Patrick Archbold is co-founder of Creative Minority Report, a Catholic website that puts a refreshing spin on the intersection of religion, culture, and politics. When not writing, Patrick is director of information technology at a large international logistics company in New York.
The attack on religious liberty is a two front war. One front you know about, the other one you may not have noticed.
Language is the blunt instrument of choice with which the secularist left in this country bludgeons our freedoms. The secularist left has successfully used seemingly slight alterations in language to change the way ordinary people perceive an argument. Most people who pay attention to these things are very much aware of this tactic, as we have seen it so often.
This is nowhere more apparent today than in the President’s repeated use of the phrase “freedom of worship” rather than “freedom of religion.” They prefer and proffer this language change because “freedom of worship” is about something you do for one hour a week. “Freedom of religion” is about how you live in the other 167 hours of the week. The secularist left now in control of our government is content to allow one hour of free “worship” so long as they get to tell you how to live the other 167 hours. Of course, our Constitution does not guarantee us merely freedom of worship but freedom of religion. The first amendment is about all 168 hours a week, which is the whole point. The secularist left hopes that by repeated references to freedom of worship, you will eventually come to accept the diminution of your God-given rights.
This change in language is often coupled with another bit of lesser-known subterfuge used to rob people of their God-given freedom, the corporatizing of rights. By this, I mean the attempt to take rights that naturally and rightly belong to the individual and apply them only to a group. When these rights belong only to a group, then the government can determine who belongs to this group. This group will steadily become smaller and smaller until the right does not seem to exist at all.
A great example of this tactic is the battle over the second amendment. For over 150 years all Americans understood the second amendment as an individual right to keep and bear arms. The left’s great distaste for this right is well known, but the 2nd amendment seems fairly clear on this point. Undaunted, for years the left asserted, contrary to all historic understanding, that this “right” belonged not to the individual, but to a group. In this case “A well regulated Militia.” They attempted to make a result of the right, the right itself.
If only “A well regulated Militia” has a right to keep and bear arms, this right no longer applies to the individual and ultimately the government gets to decide who can be in and what constitutes “A well regulated Militia.” Membership in the group is then more and more narrowly defined that in the end, the corporate right ceases to exist in reality, as does your former individual right. Thankfully, thanks to determined groups of citizens, the former understanding of this right as an individual one has been reasserted and established by the Supreme Court. Thank heavens, for such liberty lost is only found again in blood-soaked places.

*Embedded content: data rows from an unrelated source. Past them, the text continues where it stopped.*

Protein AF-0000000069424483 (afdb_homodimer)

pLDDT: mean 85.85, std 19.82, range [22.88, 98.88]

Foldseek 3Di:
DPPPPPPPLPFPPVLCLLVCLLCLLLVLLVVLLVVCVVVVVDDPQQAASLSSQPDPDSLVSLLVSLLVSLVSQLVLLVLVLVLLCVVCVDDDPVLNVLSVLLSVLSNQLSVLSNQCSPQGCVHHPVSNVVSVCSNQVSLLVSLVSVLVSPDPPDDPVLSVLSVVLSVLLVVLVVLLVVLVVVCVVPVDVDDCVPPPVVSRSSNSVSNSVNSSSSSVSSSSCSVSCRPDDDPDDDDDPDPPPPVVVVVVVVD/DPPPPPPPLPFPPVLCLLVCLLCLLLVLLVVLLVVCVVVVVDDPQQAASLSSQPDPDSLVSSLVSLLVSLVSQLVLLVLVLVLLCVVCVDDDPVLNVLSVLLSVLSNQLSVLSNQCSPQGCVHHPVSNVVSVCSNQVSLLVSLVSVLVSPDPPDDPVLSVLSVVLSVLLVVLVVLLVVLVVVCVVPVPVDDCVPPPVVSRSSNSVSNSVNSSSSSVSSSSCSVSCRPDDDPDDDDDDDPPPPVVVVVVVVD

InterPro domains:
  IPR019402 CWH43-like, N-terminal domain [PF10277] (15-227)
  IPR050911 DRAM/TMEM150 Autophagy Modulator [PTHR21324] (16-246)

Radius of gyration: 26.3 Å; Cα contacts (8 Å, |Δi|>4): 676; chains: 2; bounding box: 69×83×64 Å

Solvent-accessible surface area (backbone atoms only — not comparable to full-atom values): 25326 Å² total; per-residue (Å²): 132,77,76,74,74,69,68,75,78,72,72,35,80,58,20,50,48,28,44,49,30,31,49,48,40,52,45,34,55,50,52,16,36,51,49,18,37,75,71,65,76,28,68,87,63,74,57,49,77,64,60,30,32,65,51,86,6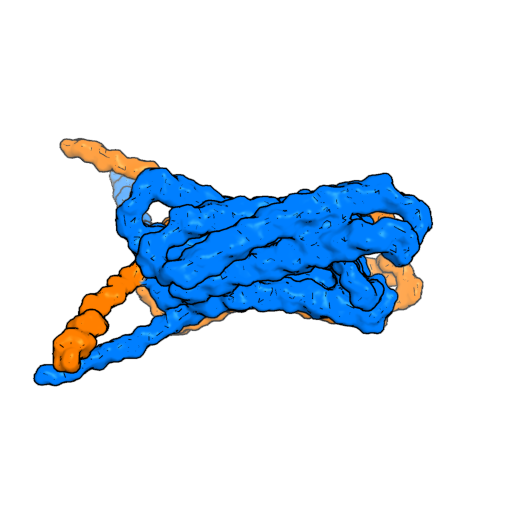2,25,24,33,52,32,20,45,40,27,40,54,24,16,50,40,40,29,49,47,26,47,50,50,40,38,44,53,56,32,68,35,82,74,60,49,71,66,52,46,52,48,42,53,50,31,31,52,30,27,40,46,13,18,50,11,37,29,32,39,29,30,25,38,51,87,77,29,46,66,61,12,53,51,12,45,42,29,30,51,56,36,34,48,51,25,47,51,48,46,59,72,64,53,55,85,83,51,56,68,65,59,53,49,50,50,51,52,40,43,52,50,34,51,53,26,47,54,52,20,55,54,28,45,53,50,42,68,72,61,59,54,102,58,54,74,81,71,47,63,36,67,46,49,47,51,18,22,50,24,45,55,49,29,55,50,38,53,31,50,52,48,29,57,45,29,69,65,28,51,56,38,44,78,39,67,57,52,40,53,54,66,75,76,71,71,63,69,64,56,60,62,66,72,103,133,77,76,74,74,71,69,74,79,72,72,35,80,59,20,51,47,29,46,50,30,31,49,48,40,52,44,35,56,50,55,16,36,50,49,19,36,75,70,65,75,27,67,85,63,75,56,49,76,64,60,30,31,67,49,86,59,25,23,32,51,31,20,45,42,27,39,54,24,17,51,41,39,28,49,48,27,48,52,49,40,37,45,53,55,33,68,36,82,74,60,48,72,66,52,46,52,48,42,52,49,33,30,53,29,28,40,46,13,18,49,10,36,31,33,40,30,30,24,38,52,89,78,30,45,68,61,12,53,51,11,44,44,28,29,50,56,36,33,49,50,25,48,51,48,47,58,72,64,53,55,85,84,52,57,67,66,58,53,49,51,50,48,52,42,41,51,50,33,52,53,25,46,53,51,20,54,55,30,45,55,49,42,68,72,61,61,52,102,58,53,74,81,71,47,63,35,68,46,50,48,50,18,22,52,25,47,54,49,29,55,49,40,54,30,51,52,47,28,56,45,29,70,65,27,51,56,41,42,78,39,67,54,53,39,53,55,68,75,76,70,71,64,68,62,58,61,62,67,74,103

Secondary structure (DSSP, 8-state):
------------GGGGHHHHHHHHHHHHHHHHHHHHHHTTSS-SS---GGGTTSSTTHHHHHHHHHHHHHHHHHHHHHHHHHHHHHH-TT--HHHHHHHHHHHHHHHHHHHHHHHHHHS-TTT-HHHHHHHHHIIIIIHHHHHHHHHHHS-TTS-HHHHHHHHHHHHHHHHHHHHHHHHHHHHHHH--SS-TTTSSHHHHHHHHHHHHHHHHHHHHHHHTHHHHGGGEEEE--EEEE----THHHHHHH--/------------GGGGHHHHHHHHHHHHHHHHHHHHHHTTSS-SS---GGGTTSSTTHHHHHHHHHHHHHHHHHHHHHHHHHHHHHH-TT--HHHHHHHHHHHHHHHHHHHHHHHHHHS-TTT-HHHHHHHHHIIIIIHHHHHHHHHHHS-TTS-HHHHHHHHHHHHHHHHHHHHHHHHHHHHHHH--SS-TTTSSHHHHHHHHHHHHHHHHHHHHHHHTHHHHGGGEEEE--EEEE----THHHHHHH--

Structure (mmCIF, N/CA/C/O backbone):
data_AF-0000000069424483-model_v1
#
loop_
_entity.id
_entity.type
_entity.pdbx_description
1 polymer 'DNA damage-regulated autophagy modulator protein 2-like isoform X2'
#
loop_
_atom_site.group_PDB
_atom_site.id
_atom_site.type_symbol
_atom_site.label_atom_id
_atom_site.label_alt_id
_atom_site.label_comp_id
_atom_site.label_asym_id
_atom_site.label_entity_id
_atom_site.label_seq_id
_atom_site.pdbx_PDB_ins_code
_atom_site.Cartn_x
_atom_site.Cartn_y
_atom_site.Cartn_z
_atom_site.occupancy
_atom_site.B_iso_or_equiv
_atom_site.auth_seq_id
_atom_site.auth_comp_id
_atom_site.auth_asym_id
_atom_site.auth_atom_id
_atom_site.pdbx_PDB_model_num
ATOM 1 N N . MET A 1 1 ? 10.281 31.891 42.688 1 23.72 1 MET A N 1
ATOM 2 C CA . MET A 1 1 ? 10.781 31.625 41.344 1 23.72 1 MET A CA 1
ATOM 3 C C . MET A 1 1 ? 10.461 30.188 40.938 1 23.72 1 MET A C 1
ATOM 5 O O . MET A 1 1 ? 10.992 29.234 41.5 1 23.72 1 MET A O 1
ATOM 9 N N . LEU A 1 2 ? 9.25 29.844 40.719 1 27.61 2 LEU A N 1
ATOM 10 C CA . LEU A 1 2 ? 8.719 28.5 40.531 1 27.61 2 LEU A CA 1
ATOM 11 C C . LEU A 1 2 ? 9.352 27.844 39.312 1 27.61 2 LEU A C 1
ATOM 13 O O . LEU A 1 2 ? 9.531 28.5 38.281 1 27.61 2 LEU A O 1
ATOM 17 N N . PRO A 1 3 ? 10.172 26.797 39.531 1 30.58 3 PRO A N 1
ATOM 18 C CA . PRO A 1 3 ? 10.883 26.141 38.438 1 30.58 3 PRO A CA 1
ATOM 19 C C . PRO A 1 3 ? 9.984 25.844 37.25 1 30.58 3 PRO A C 1
ATOM 21 O O . PRO A 1 3 ? 8.797 25.562 37.406 1 30.58 3 PRO A O 1
ATOM 24 N N . CYS A 1 4 ? 10.008 26.609 36.219 1 30.33 4 CYS A N 1
ATOM 25 C CA . CYS A 1 4 ? 9.352 26.281 34.938 1 30.33 4 CYS A CA 1
ATOM 26 C C . CYS A 1 4 ? 9.453 24.797 34.656 1 30.33 4 CYS A C 1
ATOM 28 O O . CYS A 1 4 ? 10.562 24.25 34.562 1 30.33 4 CYS A O 1
ATOM 30 N N . ARG A 1 5 ? 8.617 24.031 35.25 1 32.81 5 ARG A N 1
ATOM 31 C CA . ARG A 1 5 ? 8.578 22.625 34.906 1 32.81 5 ARG A CA 1
ATOM 32 C C . ARG A 1 5 ? 8.758 22.438 33.406 1 32.81 5 ARG A C 1
ATOM 34 O O . ARG A 1 5 ? 7.992 23 32.594 1 32.81 5 ARG A O 1
ATOM 41 N N . LYS A 1 6 ? 10 22.406 32.969 1 38.09 6 LYS A N 1
ATOM 42 C CA . LYS A 1 6 ? 10.336 21.984 31.594 1 38.09 6 LYS A CA 1
ATOM 43 C C . LYS A 1 6 ? 9.406 20.875 31.125 1 38.09 6 LYS A C 1
ATOM 45 O O . LYS A 1 6 ? 9.242 19.859 31.797 1 38.09 6 LYS A O 1
ATOM 50 N N . ALA A 1 7 ? 8.375 21.125 30.656 1 38.59 7 ALA A N 1
ATOM 51 C CA . ALA A 1 7 ? 7.527 20.094 30.062 1 38.59 7 ALA A CA 1
ATOM 52 C C . ALA A 1 7 ? 8.367 19.062 29.328 1 38.59 7 ALA A C 1
ATOM 54 O O . ALA A 1 7 ? 9.289 19.406 28.594 1 38.59 7 ALA A O 1
ATOM 55 N N . PRO A 1 8 ? 8.531 17.859 29.891 1 40.75 8 PRO A N 1
ATOM 56 C CA . PRO A 1 8 ? 9.352 16.812 29.281 1 40.75 8 PRO A CA 1
ATOM 57 C C . PRO A 1 8 ? 9.281 16.828 27.75 1 40.75 8 PRO A C 1
ATOM 59 O O . PRO A 1 8 ? 8.219 17.062 27.188 1 40.75 8 PRO A O 1
ATOM 62 N N . ARG A 1 9 ? 10.328 17.297 27.062 1 45.19 9 ARG A N 1
ATOM 63 C CA . ARG A 1 9 ? 10.516 17.203 25.625 1 45.19 9 ARG A CA 1
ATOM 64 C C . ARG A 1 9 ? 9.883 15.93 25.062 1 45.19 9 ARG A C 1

As I watch the debate on Obamacare and the HHS mandate, the secularist left is using this same corporatizing tactic to attack your fundamental right to religious liberty.
So much of the debate over the HHS mandate has focused on the expansion of the conscience clause to cover not only religious institutions themselves but also religiously affiliated institutions like hospitals and colleges. This is where the left wants the argument. They desire an argument about which institutions have this freedom and which do not. If this is the argument, religious liberty is lost no matter how much the President deigns to expand or restrict its application. If this is the argument, they win no matter what. They win because they have just corporatized your right.
When this happens, you are no longer free to exercise your religion as you see fit. This freedom now only belongs to religions, narrowly defined corporate entities dedicated to a belief system.
Freedom of religion has just become freedom of religions. We lose.
The first amendment of the Constitution guarantees the freedom of religion. This is an individual right. This means I, me, an individual have the right to practice my religion as I see fit. It means I have the right to put into practice my religious precepts in all aspects of my life, even if I am a business owner. The government has no right, no right to pass any law prohibiting the free exercise thereof. This means the government has no right to force me, an individual and perhaps a business owner, to purchase something for myself or my employees, something that I find to be religiously and morally repugnant.
The 1st amendment guarantees me the right to practice my religion. This is not a corporate right that applies to certain institutions as defined under this regulation or that. This freedom belongs to me, an individual, it is mine and I want it.
Do not let the government transmogrify your individual freedom of religion into some lesser thing known as freedom of religions. If they do and even if we win the battle to modify or expand the HHS conscience protections to cover a whole host of religiously affiliated institutions, we have lost the war.
Do not cede your individual and God-given right to freedom of religion. Do not let them corporatize something that belongs to you. Remember, as I said before, for such liberty lost is only found again in blood-soaked places, if ever it is found again at all.